- [Required work]: The following data has a line with "ATOM 19 C C" and a line with "ATOM 43 N N". Write out exactly those lines and all the lines between them.

------------

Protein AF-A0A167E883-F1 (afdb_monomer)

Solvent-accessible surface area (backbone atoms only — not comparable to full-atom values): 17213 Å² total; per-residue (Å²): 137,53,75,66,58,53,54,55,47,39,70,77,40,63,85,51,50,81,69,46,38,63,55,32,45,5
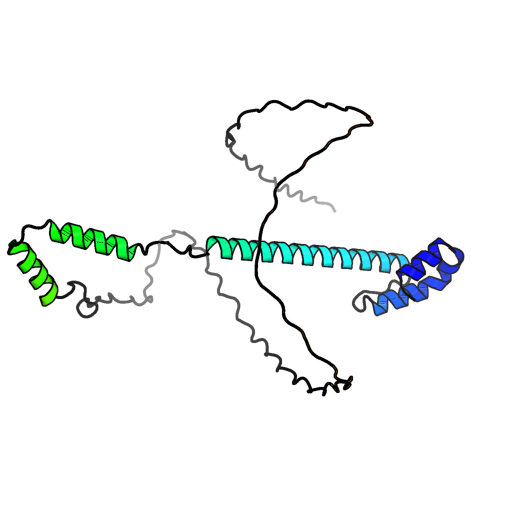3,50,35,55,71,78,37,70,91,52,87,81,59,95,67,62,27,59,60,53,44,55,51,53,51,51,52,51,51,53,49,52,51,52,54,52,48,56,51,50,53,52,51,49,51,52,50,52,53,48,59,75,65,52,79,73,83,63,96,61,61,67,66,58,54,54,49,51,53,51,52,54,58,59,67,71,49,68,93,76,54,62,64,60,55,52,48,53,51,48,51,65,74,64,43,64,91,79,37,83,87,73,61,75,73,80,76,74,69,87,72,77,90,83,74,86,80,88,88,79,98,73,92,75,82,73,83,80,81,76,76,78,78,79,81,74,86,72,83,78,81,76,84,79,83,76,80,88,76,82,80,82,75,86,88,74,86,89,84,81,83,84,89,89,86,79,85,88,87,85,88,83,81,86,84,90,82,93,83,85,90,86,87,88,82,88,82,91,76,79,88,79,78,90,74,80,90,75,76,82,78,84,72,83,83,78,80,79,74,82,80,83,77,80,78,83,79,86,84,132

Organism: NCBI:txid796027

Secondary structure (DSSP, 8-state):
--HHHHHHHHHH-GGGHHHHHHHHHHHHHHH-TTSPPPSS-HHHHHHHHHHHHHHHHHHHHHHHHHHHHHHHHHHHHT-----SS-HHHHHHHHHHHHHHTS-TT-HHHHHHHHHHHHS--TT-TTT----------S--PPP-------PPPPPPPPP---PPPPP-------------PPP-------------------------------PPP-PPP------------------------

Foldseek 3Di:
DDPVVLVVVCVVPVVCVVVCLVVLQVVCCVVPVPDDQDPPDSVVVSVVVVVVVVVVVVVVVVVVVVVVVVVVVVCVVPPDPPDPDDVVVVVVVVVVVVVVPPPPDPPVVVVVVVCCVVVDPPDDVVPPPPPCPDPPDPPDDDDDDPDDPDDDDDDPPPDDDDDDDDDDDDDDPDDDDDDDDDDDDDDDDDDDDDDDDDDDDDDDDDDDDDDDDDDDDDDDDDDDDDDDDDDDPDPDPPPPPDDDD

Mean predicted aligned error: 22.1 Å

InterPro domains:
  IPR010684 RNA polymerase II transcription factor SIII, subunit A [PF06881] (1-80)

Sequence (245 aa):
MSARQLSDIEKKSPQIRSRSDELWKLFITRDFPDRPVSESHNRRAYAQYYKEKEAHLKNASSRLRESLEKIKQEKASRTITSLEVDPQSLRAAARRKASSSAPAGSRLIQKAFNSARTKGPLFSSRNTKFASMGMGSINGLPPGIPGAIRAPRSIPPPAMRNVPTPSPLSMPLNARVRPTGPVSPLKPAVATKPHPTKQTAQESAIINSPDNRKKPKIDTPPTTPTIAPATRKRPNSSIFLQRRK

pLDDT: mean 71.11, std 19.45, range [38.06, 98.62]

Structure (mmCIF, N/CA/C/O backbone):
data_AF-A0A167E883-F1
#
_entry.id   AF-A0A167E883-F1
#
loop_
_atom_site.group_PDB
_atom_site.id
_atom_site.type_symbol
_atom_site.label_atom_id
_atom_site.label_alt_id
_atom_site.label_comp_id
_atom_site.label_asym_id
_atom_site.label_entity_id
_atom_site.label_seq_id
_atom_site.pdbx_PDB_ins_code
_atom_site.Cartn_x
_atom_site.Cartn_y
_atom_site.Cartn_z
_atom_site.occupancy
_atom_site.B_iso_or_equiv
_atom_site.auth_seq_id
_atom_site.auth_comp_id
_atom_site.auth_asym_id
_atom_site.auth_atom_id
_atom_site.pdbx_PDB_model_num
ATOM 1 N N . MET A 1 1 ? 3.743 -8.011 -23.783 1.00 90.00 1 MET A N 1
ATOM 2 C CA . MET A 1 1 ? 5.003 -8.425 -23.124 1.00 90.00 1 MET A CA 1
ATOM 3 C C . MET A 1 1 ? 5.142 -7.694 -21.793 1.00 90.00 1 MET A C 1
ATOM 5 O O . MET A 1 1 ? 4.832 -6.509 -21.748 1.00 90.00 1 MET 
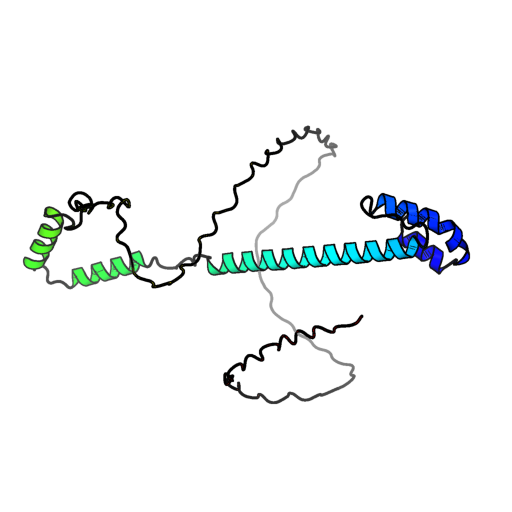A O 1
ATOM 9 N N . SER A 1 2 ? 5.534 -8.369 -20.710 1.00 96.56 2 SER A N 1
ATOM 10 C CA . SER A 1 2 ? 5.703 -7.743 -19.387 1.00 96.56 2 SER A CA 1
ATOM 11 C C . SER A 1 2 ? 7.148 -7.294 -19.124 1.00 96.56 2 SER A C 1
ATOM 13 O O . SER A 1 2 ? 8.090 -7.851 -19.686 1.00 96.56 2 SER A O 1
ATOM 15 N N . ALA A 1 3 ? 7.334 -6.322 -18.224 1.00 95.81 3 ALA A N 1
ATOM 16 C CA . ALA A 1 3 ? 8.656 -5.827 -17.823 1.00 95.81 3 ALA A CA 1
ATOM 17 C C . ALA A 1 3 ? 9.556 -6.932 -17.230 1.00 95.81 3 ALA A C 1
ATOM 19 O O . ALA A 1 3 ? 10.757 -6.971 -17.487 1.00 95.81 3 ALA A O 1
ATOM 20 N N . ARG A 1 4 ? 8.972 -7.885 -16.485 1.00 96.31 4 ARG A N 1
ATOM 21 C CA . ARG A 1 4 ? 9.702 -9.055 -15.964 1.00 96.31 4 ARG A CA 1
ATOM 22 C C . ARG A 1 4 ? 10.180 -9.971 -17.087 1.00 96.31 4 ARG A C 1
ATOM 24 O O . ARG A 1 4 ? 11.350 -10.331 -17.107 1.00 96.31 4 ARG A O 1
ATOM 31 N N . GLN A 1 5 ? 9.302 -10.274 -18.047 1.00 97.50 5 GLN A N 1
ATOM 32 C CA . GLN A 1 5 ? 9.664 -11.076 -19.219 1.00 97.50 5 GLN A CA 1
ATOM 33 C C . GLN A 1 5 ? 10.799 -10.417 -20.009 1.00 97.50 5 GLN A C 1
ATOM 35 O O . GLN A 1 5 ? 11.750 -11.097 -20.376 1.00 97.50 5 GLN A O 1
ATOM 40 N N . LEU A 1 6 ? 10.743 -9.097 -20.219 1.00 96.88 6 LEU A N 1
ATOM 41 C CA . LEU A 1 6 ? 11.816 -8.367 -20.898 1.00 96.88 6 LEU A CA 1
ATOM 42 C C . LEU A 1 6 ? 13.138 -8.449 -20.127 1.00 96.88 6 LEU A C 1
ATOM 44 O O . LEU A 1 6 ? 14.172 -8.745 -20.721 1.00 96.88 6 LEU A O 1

------------

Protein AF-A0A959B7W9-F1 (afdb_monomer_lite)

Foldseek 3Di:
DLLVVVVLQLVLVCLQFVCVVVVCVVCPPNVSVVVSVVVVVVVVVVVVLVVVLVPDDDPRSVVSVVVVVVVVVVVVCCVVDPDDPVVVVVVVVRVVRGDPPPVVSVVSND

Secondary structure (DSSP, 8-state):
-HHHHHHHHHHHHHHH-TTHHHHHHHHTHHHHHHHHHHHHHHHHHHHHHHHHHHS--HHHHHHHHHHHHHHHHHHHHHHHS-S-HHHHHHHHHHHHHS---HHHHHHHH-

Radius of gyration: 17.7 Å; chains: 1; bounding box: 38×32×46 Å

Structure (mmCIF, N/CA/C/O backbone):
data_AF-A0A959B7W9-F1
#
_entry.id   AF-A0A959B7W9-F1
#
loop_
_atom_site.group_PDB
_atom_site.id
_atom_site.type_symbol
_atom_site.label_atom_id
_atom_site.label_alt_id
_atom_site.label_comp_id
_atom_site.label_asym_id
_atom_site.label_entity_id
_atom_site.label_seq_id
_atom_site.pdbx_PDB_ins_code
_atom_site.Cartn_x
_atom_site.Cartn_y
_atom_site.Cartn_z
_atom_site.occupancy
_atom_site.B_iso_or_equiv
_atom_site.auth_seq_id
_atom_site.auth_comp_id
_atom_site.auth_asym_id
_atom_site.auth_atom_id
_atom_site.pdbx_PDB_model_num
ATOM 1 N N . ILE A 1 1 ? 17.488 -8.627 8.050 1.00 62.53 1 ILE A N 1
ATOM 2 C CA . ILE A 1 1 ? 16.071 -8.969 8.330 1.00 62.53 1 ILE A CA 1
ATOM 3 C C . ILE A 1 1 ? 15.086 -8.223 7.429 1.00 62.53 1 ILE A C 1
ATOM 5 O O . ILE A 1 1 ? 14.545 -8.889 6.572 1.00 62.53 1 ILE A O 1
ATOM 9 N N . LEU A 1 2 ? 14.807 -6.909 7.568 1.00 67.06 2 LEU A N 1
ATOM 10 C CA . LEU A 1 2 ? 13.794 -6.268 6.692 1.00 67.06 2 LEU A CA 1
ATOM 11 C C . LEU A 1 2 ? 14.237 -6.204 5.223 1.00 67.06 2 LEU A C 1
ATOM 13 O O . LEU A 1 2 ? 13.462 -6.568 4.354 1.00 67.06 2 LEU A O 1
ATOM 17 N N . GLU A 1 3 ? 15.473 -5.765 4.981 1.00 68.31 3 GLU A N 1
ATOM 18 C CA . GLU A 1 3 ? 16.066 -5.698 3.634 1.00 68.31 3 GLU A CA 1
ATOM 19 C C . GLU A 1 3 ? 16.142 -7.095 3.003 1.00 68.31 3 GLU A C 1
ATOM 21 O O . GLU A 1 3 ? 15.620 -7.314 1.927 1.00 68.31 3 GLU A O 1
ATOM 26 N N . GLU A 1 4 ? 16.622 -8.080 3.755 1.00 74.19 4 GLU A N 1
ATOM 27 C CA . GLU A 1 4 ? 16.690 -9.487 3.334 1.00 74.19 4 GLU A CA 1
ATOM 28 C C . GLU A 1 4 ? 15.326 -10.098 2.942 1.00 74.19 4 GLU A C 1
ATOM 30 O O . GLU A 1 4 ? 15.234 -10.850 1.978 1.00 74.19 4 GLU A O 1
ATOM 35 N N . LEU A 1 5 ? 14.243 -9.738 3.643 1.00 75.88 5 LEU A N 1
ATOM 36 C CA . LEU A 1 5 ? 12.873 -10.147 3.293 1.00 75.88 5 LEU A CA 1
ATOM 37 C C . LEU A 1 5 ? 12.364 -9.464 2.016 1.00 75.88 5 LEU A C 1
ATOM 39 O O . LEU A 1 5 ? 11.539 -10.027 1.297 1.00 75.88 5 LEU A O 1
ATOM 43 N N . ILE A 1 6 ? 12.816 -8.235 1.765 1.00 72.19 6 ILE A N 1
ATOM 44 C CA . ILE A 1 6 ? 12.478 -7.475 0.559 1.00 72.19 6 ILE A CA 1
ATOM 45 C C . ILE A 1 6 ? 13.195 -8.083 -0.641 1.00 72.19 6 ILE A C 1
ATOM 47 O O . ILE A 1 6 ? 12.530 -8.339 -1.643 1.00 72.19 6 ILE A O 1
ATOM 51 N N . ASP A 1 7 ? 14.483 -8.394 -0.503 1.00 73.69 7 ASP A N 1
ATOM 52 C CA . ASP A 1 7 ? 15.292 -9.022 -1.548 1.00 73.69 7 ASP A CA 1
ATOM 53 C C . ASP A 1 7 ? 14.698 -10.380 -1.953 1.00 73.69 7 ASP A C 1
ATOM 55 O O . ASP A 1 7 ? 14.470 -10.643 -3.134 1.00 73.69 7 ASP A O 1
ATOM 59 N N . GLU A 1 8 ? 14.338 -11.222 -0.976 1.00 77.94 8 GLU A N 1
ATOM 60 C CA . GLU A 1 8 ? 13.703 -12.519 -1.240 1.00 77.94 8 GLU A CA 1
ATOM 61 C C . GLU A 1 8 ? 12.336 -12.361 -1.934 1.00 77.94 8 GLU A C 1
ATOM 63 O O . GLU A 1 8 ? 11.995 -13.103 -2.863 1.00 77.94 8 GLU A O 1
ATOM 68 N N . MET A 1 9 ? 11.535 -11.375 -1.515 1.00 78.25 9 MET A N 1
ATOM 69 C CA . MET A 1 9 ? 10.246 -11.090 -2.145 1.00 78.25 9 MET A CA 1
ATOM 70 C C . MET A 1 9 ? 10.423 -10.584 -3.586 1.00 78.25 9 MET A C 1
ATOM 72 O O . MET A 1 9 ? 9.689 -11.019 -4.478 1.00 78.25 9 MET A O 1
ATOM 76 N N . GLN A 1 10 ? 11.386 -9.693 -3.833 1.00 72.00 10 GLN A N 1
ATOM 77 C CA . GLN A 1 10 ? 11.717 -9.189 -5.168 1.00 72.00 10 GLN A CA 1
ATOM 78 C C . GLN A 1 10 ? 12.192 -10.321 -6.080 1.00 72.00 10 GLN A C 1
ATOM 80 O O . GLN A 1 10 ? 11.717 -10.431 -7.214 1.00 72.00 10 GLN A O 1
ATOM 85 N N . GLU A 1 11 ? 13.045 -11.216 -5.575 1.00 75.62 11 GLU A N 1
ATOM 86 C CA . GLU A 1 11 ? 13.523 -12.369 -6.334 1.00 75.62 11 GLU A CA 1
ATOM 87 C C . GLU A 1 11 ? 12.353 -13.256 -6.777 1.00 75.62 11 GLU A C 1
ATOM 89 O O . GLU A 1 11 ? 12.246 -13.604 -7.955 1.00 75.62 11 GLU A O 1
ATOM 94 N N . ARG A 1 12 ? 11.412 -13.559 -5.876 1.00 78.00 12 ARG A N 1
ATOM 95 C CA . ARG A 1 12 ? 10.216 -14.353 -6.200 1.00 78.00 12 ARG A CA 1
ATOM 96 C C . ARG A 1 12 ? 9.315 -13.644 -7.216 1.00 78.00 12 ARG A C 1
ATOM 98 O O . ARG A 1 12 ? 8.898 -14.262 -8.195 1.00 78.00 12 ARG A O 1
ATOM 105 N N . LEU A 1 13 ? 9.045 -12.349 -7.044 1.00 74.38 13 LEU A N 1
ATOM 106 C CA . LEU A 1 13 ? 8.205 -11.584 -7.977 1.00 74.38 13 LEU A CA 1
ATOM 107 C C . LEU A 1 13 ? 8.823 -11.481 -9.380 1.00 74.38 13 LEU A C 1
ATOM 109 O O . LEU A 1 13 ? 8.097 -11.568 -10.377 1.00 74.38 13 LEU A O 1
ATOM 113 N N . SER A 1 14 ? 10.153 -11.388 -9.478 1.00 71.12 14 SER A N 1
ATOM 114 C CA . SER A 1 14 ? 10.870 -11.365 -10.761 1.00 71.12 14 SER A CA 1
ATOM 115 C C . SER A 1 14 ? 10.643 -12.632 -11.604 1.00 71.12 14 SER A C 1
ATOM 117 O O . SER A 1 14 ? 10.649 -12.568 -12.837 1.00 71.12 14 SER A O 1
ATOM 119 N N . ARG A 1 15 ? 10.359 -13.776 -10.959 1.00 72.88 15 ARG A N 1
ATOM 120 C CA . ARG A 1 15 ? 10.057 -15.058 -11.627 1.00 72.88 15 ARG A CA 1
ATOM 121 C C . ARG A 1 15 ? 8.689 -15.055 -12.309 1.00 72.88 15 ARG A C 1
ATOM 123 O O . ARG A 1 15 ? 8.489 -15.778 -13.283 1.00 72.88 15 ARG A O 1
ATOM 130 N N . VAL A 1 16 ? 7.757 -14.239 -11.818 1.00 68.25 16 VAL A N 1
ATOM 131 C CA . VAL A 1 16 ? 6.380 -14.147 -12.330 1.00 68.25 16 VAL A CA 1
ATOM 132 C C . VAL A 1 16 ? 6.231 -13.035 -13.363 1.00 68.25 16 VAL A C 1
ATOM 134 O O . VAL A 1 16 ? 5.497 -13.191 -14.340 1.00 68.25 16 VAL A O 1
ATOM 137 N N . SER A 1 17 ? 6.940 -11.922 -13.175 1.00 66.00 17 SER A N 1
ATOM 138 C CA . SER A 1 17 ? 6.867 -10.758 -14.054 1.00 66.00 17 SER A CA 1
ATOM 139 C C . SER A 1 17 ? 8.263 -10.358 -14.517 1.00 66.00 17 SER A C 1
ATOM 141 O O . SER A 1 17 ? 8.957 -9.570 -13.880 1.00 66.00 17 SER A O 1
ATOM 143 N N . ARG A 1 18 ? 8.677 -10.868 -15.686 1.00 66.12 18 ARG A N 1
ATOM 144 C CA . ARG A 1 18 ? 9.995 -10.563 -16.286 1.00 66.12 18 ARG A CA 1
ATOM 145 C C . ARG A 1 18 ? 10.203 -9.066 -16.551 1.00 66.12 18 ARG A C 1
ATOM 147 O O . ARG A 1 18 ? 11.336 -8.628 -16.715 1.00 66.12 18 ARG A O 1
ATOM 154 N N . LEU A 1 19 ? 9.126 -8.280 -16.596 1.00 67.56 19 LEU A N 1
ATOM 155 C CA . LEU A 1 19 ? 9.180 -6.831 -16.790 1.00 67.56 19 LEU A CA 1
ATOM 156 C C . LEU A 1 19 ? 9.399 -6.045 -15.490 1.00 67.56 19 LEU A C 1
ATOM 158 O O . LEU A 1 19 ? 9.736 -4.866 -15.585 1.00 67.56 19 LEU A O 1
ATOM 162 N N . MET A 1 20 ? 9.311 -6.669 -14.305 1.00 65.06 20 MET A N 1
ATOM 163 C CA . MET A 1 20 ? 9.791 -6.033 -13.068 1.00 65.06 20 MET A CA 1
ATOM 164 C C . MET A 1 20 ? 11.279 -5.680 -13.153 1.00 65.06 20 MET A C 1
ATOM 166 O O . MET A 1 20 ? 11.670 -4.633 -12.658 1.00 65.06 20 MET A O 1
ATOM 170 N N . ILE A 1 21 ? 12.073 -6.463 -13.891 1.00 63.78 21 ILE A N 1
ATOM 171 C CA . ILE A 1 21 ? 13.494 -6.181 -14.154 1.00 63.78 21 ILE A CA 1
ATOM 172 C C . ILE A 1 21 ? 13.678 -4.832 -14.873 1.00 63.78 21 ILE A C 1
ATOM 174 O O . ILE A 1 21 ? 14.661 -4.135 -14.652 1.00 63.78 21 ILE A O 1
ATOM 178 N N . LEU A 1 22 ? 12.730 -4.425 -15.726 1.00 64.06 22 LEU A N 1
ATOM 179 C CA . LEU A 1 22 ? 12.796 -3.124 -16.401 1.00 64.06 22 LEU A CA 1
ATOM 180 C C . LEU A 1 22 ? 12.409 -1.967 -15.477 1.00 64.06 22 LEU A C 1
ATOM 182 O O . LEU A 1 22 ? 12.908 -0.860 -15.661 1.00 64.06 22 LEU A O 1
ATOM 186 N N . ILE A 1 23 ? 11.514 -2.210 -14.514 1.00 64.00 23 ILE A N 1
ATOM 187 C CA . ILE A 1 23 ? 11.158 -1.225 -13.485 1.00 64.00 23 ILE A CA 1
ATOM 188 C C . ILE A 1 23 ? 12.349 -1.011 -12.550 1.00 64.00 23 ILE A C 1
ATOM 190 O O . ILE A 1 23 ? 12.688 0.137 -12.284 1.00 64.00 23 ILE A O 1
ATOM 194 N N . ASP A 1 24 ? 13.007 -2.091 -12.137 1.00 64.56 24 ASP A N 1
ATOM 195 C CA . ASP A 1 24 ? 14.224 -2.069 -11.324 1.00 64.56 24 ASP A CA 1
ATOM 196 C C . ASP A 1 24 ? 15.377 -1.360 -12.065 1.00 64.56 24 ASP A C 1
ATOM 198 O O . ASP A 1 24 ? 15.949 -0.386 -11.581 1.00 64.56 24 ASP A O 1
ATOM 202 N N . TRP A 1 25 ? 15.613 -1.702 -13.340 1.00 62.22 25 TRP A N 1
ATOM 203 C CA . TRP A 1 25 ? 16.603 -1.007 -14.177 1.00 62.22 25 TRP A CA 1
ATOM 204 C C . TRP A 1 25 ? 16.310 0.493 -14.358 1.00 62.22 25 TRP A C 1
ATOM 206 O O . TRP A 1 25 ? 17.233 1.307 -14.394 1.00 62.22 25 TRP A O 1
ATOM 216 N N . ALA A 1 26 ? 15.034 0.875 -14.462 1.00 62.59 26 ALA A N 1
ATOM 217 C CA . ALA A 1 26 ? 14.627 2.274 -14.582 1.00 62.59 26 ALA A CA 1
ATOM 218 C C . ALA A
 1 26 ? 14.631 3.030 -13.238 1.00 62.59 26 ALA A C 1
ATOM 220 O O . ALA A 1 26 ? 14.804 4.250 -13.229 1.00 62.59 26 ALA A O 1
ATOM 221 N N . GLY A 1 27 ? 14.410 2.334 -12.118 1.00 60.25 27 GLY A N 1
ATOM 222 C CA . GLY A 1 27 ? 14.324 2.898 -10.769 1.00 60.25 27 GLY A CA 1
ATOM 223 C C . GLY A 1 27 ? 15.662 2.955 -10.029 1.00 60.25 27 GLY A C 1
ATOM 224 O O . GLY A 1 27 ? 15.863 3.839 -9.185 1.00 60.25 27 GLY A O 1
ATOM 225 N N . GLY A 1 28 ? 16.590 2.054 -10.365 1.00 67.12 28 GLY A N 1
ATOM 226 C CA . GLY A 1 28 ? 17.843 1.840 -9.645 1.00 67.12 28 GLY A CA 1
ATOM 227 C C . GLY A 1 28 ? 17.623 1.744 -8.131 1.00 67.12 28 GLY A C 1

------------

- [Your response]:
ATOM 19 C C . GLU A 1 3 ? 16.142 -7.095 3.003 1.00 68.31 3 GLU A C 1
ATOM 21 O O . GLU A 1 3 ? 15.620 -7.314 1.927 1.00 68.31 3 GLU A O 1
ATOM 26 N N . GLU A 1 4 ? 16.622 -8.080 3.755 1.00 74.19 4 GLU A N 1
ATOM 27 C CA . GLU A 1 4 ? 16.690 -9.487 3.334 1.00 74.19 4 GLU A CA 1
ATOM 28 C C . GLU A 1 4 ? 15.326 -10.098 2.942 1.00 74.19 4 GLU A C 1
ATOM 30 O O . GLU A 1 4 ? 15.234 -10.850 1.978 1.00 74.19 4 GLU A O 1
ATOM 35 N N . LEU A 1 5 ? 14.243 -9.738 3.643 1.00 75.88 5 LEU A N 1
ATOM 36 C CA . LEU A 1 5 ? 12.873 -10.147 3.293 1.00 75.88 5 LEU A CA 1
ATOM 37 C C . LEU A 1 5 ? 12.364 -9.464 2.016 1.00 75.88 5 LEU A C 1
ATOM 39 O O . LEU A 1 5 ? 11.539 -10.027 1.297 1.00 75.88 5 LEU A O 1
ATOM 43 N N . ILE A 1 6 ? 12.816 -8.235 1.765 1.00 72.19 6 ILE A N 1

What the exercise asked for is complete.